Mostarda dos taludes
Descurainia preauxiana (Webb) O. E. Schulz
As ilhas são fábricas prodigiosas de diversidade. Vinda do continente mais próximo na forma de semente, instala-se uma planta numa ilha; e, na mesma altura ou uns tempos mais tarde, a mesma planta chega a outras ilhas do mesmo arquipélago. Deixemos as plantas em sossego umas centenas de milhares de anos, sem contacto entre si nem com os antepassados continentais, e no fim observemos os resultados. Não só as plantas se fizeram radicalmente diferentes daquilo que eram à época da migração, como, dependendo da ilha, essa divergência tomou aspectos bem diferenciados. Consideremos, por exemplo, o género Descurainia, integrado na família das couves e das mostardas. Apesar de o género se espalhar pela América do Norte e do Sul, pela Europa e pela Ásia, o seu único representante na Europa (e, de raspão, no norte de África) é a Descurainia sophia, ou erva-de-santa-Sofia, nativa de quase todas as regiões temperadas do hemisfério norte. É portanto de admitir que as espécies de Descurainia existentes nas Canárias — que totalizam sete, tantas quantas as principais ilhas do arquipálago — sejam descendentes dessa única espécie europeia. O arquipélago das Canárias, com uma superfície total que é 1400 vezes menor do que a da Europa, produziu sete vezes mais espécies do género Descurainia — que optaram, todas elas, por ser arbustos perenes, em contraste com a D. sophia e demais espécies do género, que por regra são herbáceas anuais. É de presumir que a amenidade do clima insular, sem grandes variações ao longo do ano, tenha induzido essa maior longevidade: não havendo estações do ano tão adversas que a vida se torne impossível, não se justifica que os organismos abdiquem de viver em certos períodos do ano.

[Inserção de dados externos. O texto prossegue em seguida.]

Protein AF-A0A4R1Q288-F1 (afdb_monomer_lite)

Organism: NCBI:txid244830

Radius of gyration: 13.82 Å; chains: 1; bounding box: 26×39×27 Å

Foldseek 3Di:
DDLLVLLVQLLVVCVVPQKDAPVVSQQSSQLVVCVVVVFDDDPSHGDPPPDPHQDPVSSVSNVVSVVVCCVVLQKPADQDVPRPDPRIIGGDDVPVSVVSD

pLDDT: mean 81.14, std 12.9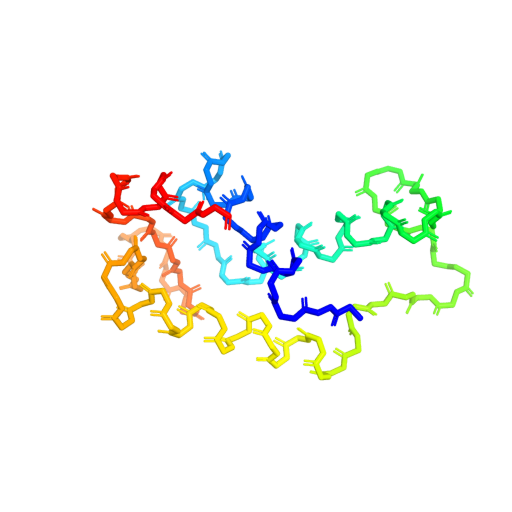9, range [46.47, 94.88]

Sequence (101 aa):
MYKYELINLLVEVLRKHPKGQFEFYVNEVTKLINIYKGIPLINGMPIPEDGIFLNNQEIELVQEIIWDLIIQRVVTPGTDRVNNTWPFLRVTDVEKLNMIK

Structure (mmCIF, N/CA/C/O backbone):
data_AF-A0A4R1Q288-F1
#
_entry.id   AF-A0A4R1Q288-F1
#
loop_
_atom_site.group_PDB
_atom_site.id
_atom_site.type_symbol
_atom_site.label_atom_id
_atom_site.label_alt_id
_atom_site.label_comp_id
_atom_site.label_asym_id
_atom_site.label_entity_id
_atom_site.label_seq_id
_atom_site.pdbx_PDB_ins_code
_atom_site.Cartn_x
_atom_site.Cartn_y
_atom_site.Cartn_z
_atom_site.occupancy
_atom_site.B_iso_or_equiv
_atom_site.auth_seq_id
_atom_site.auth_comp_id
_atom_site.auth_asym_id
_atom_site.auth_atom_id
_atom_site.pdbx_PDB_model_num
ATOM 1 N N . MET A 1 1 ? -1.987 15.864 7.645 1.00 71.62 1 MET A N 1
ATOM 2 C CA . MET A 1 1 ? -2.965 14.848 7.211 1.00 71.62 1 MET A CA 1
ATOM 3 C C . MET A 1 1 ? -2.927 13.712 8.212 1.00 71.62 1 MET A C 1
ATOM 5 O O . MET A 1 1 ? -1.846 13.391 8.695 1.00 71.62 1 MET A O 1
ATOM 9 N N . TYR A 1 2 ? -4.075 13.161 8.583 1.00 80.69 2 TYR A N 1
ATOM 10 C CA . TYR A 1 2 ? -4.142 12.075 9.558 1.00 80.69 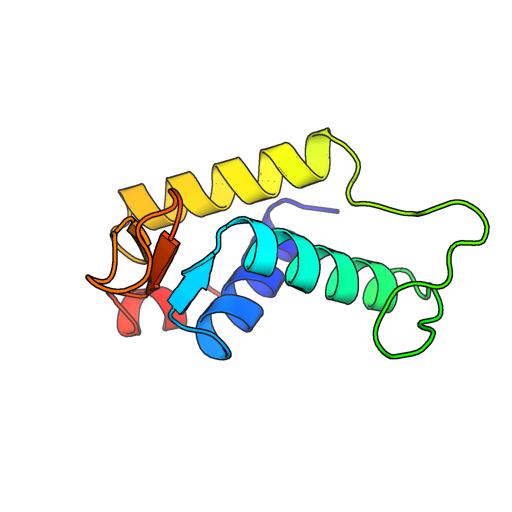2 TYR A CA 1
ATOM 11 C C . TYR A 1 2 ? -3.866 10.722 8.883 1.00 80.69 2 TYR A C 1
ATOM 13 O O . TYR A 1 2 ? -4.235 10.521 7.727 1.00 80.69 2 TYR A O 1
ATOM 21 N N . LYS A 1 3 ? -3.260 9.766 9.609 1.00 82.75 3 LYS A N 1
ATOM 22 C CA . LYS A 1 3 ? -2.987 8.393 9.118 1.00 82.75 3 LYS A CA 1
ATOM 23 C C . LYS A 1 3 ? -4.223 7.748 8.479 1.00 82.75 3 LYS A C 1
ATOM 25 O O . LYS A 1 3 ? -4.111 7.080 7.460 1.00 82.75 3 LYS A O 1
ATOM 30 N N . TYR A 1 4 ? -5.401 8.002 9.042 1.00 86.56 4 TYR A N 1
ATOM 31 C CA . TYR A 1 4 ? -6.675 7.498 8.537 1.00 86.56 4 TYR A CA 1
ATOM 32 C C . TYR A 1 4 ? -7.032 8.008 7.128 1.00 86.56 4 TYR A C 1
ATOM 34 O O . TYR A 1 4 ? -7.440 7.228 6.274 1.00 86.56 4 TYR A O 1
ATOM 42 N N . GLU A 1 5 ? -6.812 9.295 6.845 1.00 86.38 5 GLU A N 1
ATOM 43 C CA . GLU A 1 5 ? -7.069 9.872 5.517 1.00 86.38 5 GLU A CA 1
ATOM 44 C C . GLU A 1 5 ? -6.153 9.232 4.461 1.00 86.38 5 GLU A C 1
ATOM 46 O O . GLU A 1 5 ? -6.601 8.871 3.375 1.00 86.38 5 GLU A O 1
ATOM 51 N N . LEU A 1 6 ? -4.884 9.005 4.817 1.00 87.81 6 LEU A N 1
ATOM 52 C CA . LEU A 1 6 ? -3.908 8.311 3.970 1.00 87.81 6 LEU A CA 1
ATOM 53 C C . LEU A 1 6 ? -4.285 6.861 3.680 1.00 87.81 6 LEU A C 1
ATOM 55 O O . LEU A 1 6 ? -4.135 6.415 2.543 1.00 87.81 6 LEU A O 1
ATOM 59 N N . ILE A 1 7 ? -4.780 6.135 4.687 1.00 91.44 7 ILE A N 1
ATOM 60 C CA . ILE A 1 7 ? -5.276 4.765 4.510 1.00 91.44 7 ILE A CA 1
ATOM 61 C C . ILE A 1 7 ? -6.380 4.759 3.456 1.00 91.44 7 ILE A C 1
ATOM 63 O O . ILE A 1 7 ? -6.315 3.969 2.517 1.00 91.44 7 ILE A O 1
ATOM 67 N N . ASN A 1 8 ? -7.346 5.669 3.561 1.00 90.31 8 ASN A N 1
ATOM 68 C CA . ASN A 1 8 ? -8.482 5.707 2.646 1.00 90.31 8 ASN A CA 1
ATOM 69 C C . ASN A 1 8 ? -8.063 6.016 1.207 1.00 90.31 8 ASN A C 1
ATOM 71 O O . ASN A 1 8 ? -8.512 5.332 0.284 1.00 90.31 8 ASN A O 1
ATOM 75 N N . LEU A 1 9 ? -7.145 6.967 1.018 1.00 90.62 9 LEU A N 1
ATOM 76 C CA . LEU A 1 9 ? -6.579 7.264 -0.298 1.00 90.62 9 LEU A CA 1
ATOM 77 C C . LEU A 1 9 ? -5.820 6.063 -0.874 1.00 90.62 9 LEU A C 1
ATOM 79 O O . LEU A 1 9 ? -6.047 5.675 -2.018 1.00 90.62 9 LEU A O 1
ATOM 83 N N . LEU A 1 10 ? -4.947 5.431 -0.086 1.00 91.94 10 LEU A N 1
ATOM 84 C CA . LEU A 1 10 ? -4.182 4.272 -0.541 1.00 91.94 10 LEU A CA 1
ATOM 85 C C . LEU A 1 10 ? -5.093 3.086 -0.888 1.00 91.94 10 LEU A C 1
ATOM 87 O O . LEU A 1 10 ? -4.885 2.422 -1.902 1.00 91.94 10 LEU A O 1
ATOM 91 N N . VAL A 1 11 ? -6.118 2.827 -0.075 1.00 93.50 11 VAL A N 1
ATOM 92 C CA . VAL A 1 11 ? -7.117 1.782 -0.324 1.00 93.50 11 VAL A CA 1
ATOM 93 C C . VAL A 1 11 ? -7.900 2.068 -1.606 1.00 93.50 11 VAL A C 1
ATOM 95 O O . VAL A 1 11 ? -8.145 1.145 -2.382 1.00 93.50 11 VAL A O 1
ATOM 98 N N . GLU A 1 12 ? -8.255 3.325 -1.882 1.00 92.88 12 GLU A N 1
ATOM 99 C CA . GLU A 1 12 ? -8.879 3.707 -3.152 1.00 92.88 12 GLU A CA 1
ATOM 100 C C . GLU A 1 12 ? -7.968 3.395 -4.350 1.00 92.88 12 GLU A C 1
ATOM 102 O O . GLU A 1 12 ? -8.422 2.797 -5.332 1.00 92.88 12 GLU A O 1
ATOM 107 N N . VAL A 1 13 ? -6.676 3.729 -4.257 1.00 93.75 13 VAL A N 1
ATOM 108 C CA . VAL A 1 13 ? -5.693 3.405 -5.303 1.00 93.75 13 VAL A CA 1
ATOM 109 C C . VAL A 1 13 ? -5.563 1.889 -5.472 1.00 93.75 13 VAL A C 1
ATOM 111 O O . VAL A 1 13 ? -5.620 1.405 -6.599 1.00 93.75 13 VAL A O 1
ATOM 114 N N . LEU A 1 14 ? -5.461 1.122 -4.382 1.00 94.12 14 LEU A N 1
ATOM 115 C CA . LEU A 1 14 ? -5.371 -0.344 -4.411 1.00 94.12 14 LEU A CA 1
ATOM 116 C C . LEU A 1 14 ? -6.620 -1.006 -5.014 1.00 94.12 14 LEU A C 1
ATOM 118 O O . LEU A 1 14 ? -6.506 -2.028 -5.685 1.00 94.12 14 LEU A O 1
ATOM 122 N N . ARG A 1 15 ? -7.814 -0.428 -4.826 1.00 94.00 15 ARG A N 1
ATOM 123 C CA . ARG A 1 15 ? -9.052 -0.916 -5.464 1.00 94.00 15 ARG A CA 1
ATOM 124 C C . ARG A 1 15 ? -9.025 -0.723 -6.982 1.00 94.00 15 ARG A C 1
ATOM 126 O O . ARG A 1 15 ? -9.442 -1.616 -7.716 1.00 94.00 15 ARG A O 1
ATOM 133 N N . LYS A 1 16 ? -8.527 0.423 -7.457 1.00 93.62 16 LYS A N 1
ATOM 134 C CA . LYS A 1 16 ? -8.400 0.729 -8.897 1.00 93.62 16 LYS A CA 1
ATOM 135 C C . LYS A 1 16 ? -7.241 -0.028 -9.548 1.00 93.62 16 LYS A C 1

A repartição das espécies de Descurainia entre as ilhas das Canárias é desigual: Tenerife conta com três espécies endémicas (entre elas a D. bourgeana, que vive nos picos do Teide), Grã-Canária com duas, La Palma com outra, e há uma última espécie (primeira em abundância), que é a D. millefolia, partilhada por Tenerife, La Palma e La Gomera. A planta que hoje ilustra o texto é a Descurainia preauxiana, da Grã-Canária, bastante comum na zona central montanhosa da ilha, e com declarada preferência por taludes de estrada convenientemente pedregosos. As folhas pinadas, com lóbulos lineares e dispostas em rosetas nas extremidades dos ramos, permitem uma identificação inequívoca, pelo menos na época de floração da planta — a qual, apesar de certas fontes asseverarem decorrer de Março a Maio, é de facto mais prolongada, como comprovam estas fotos tiradas no final de Dezembro de 2019.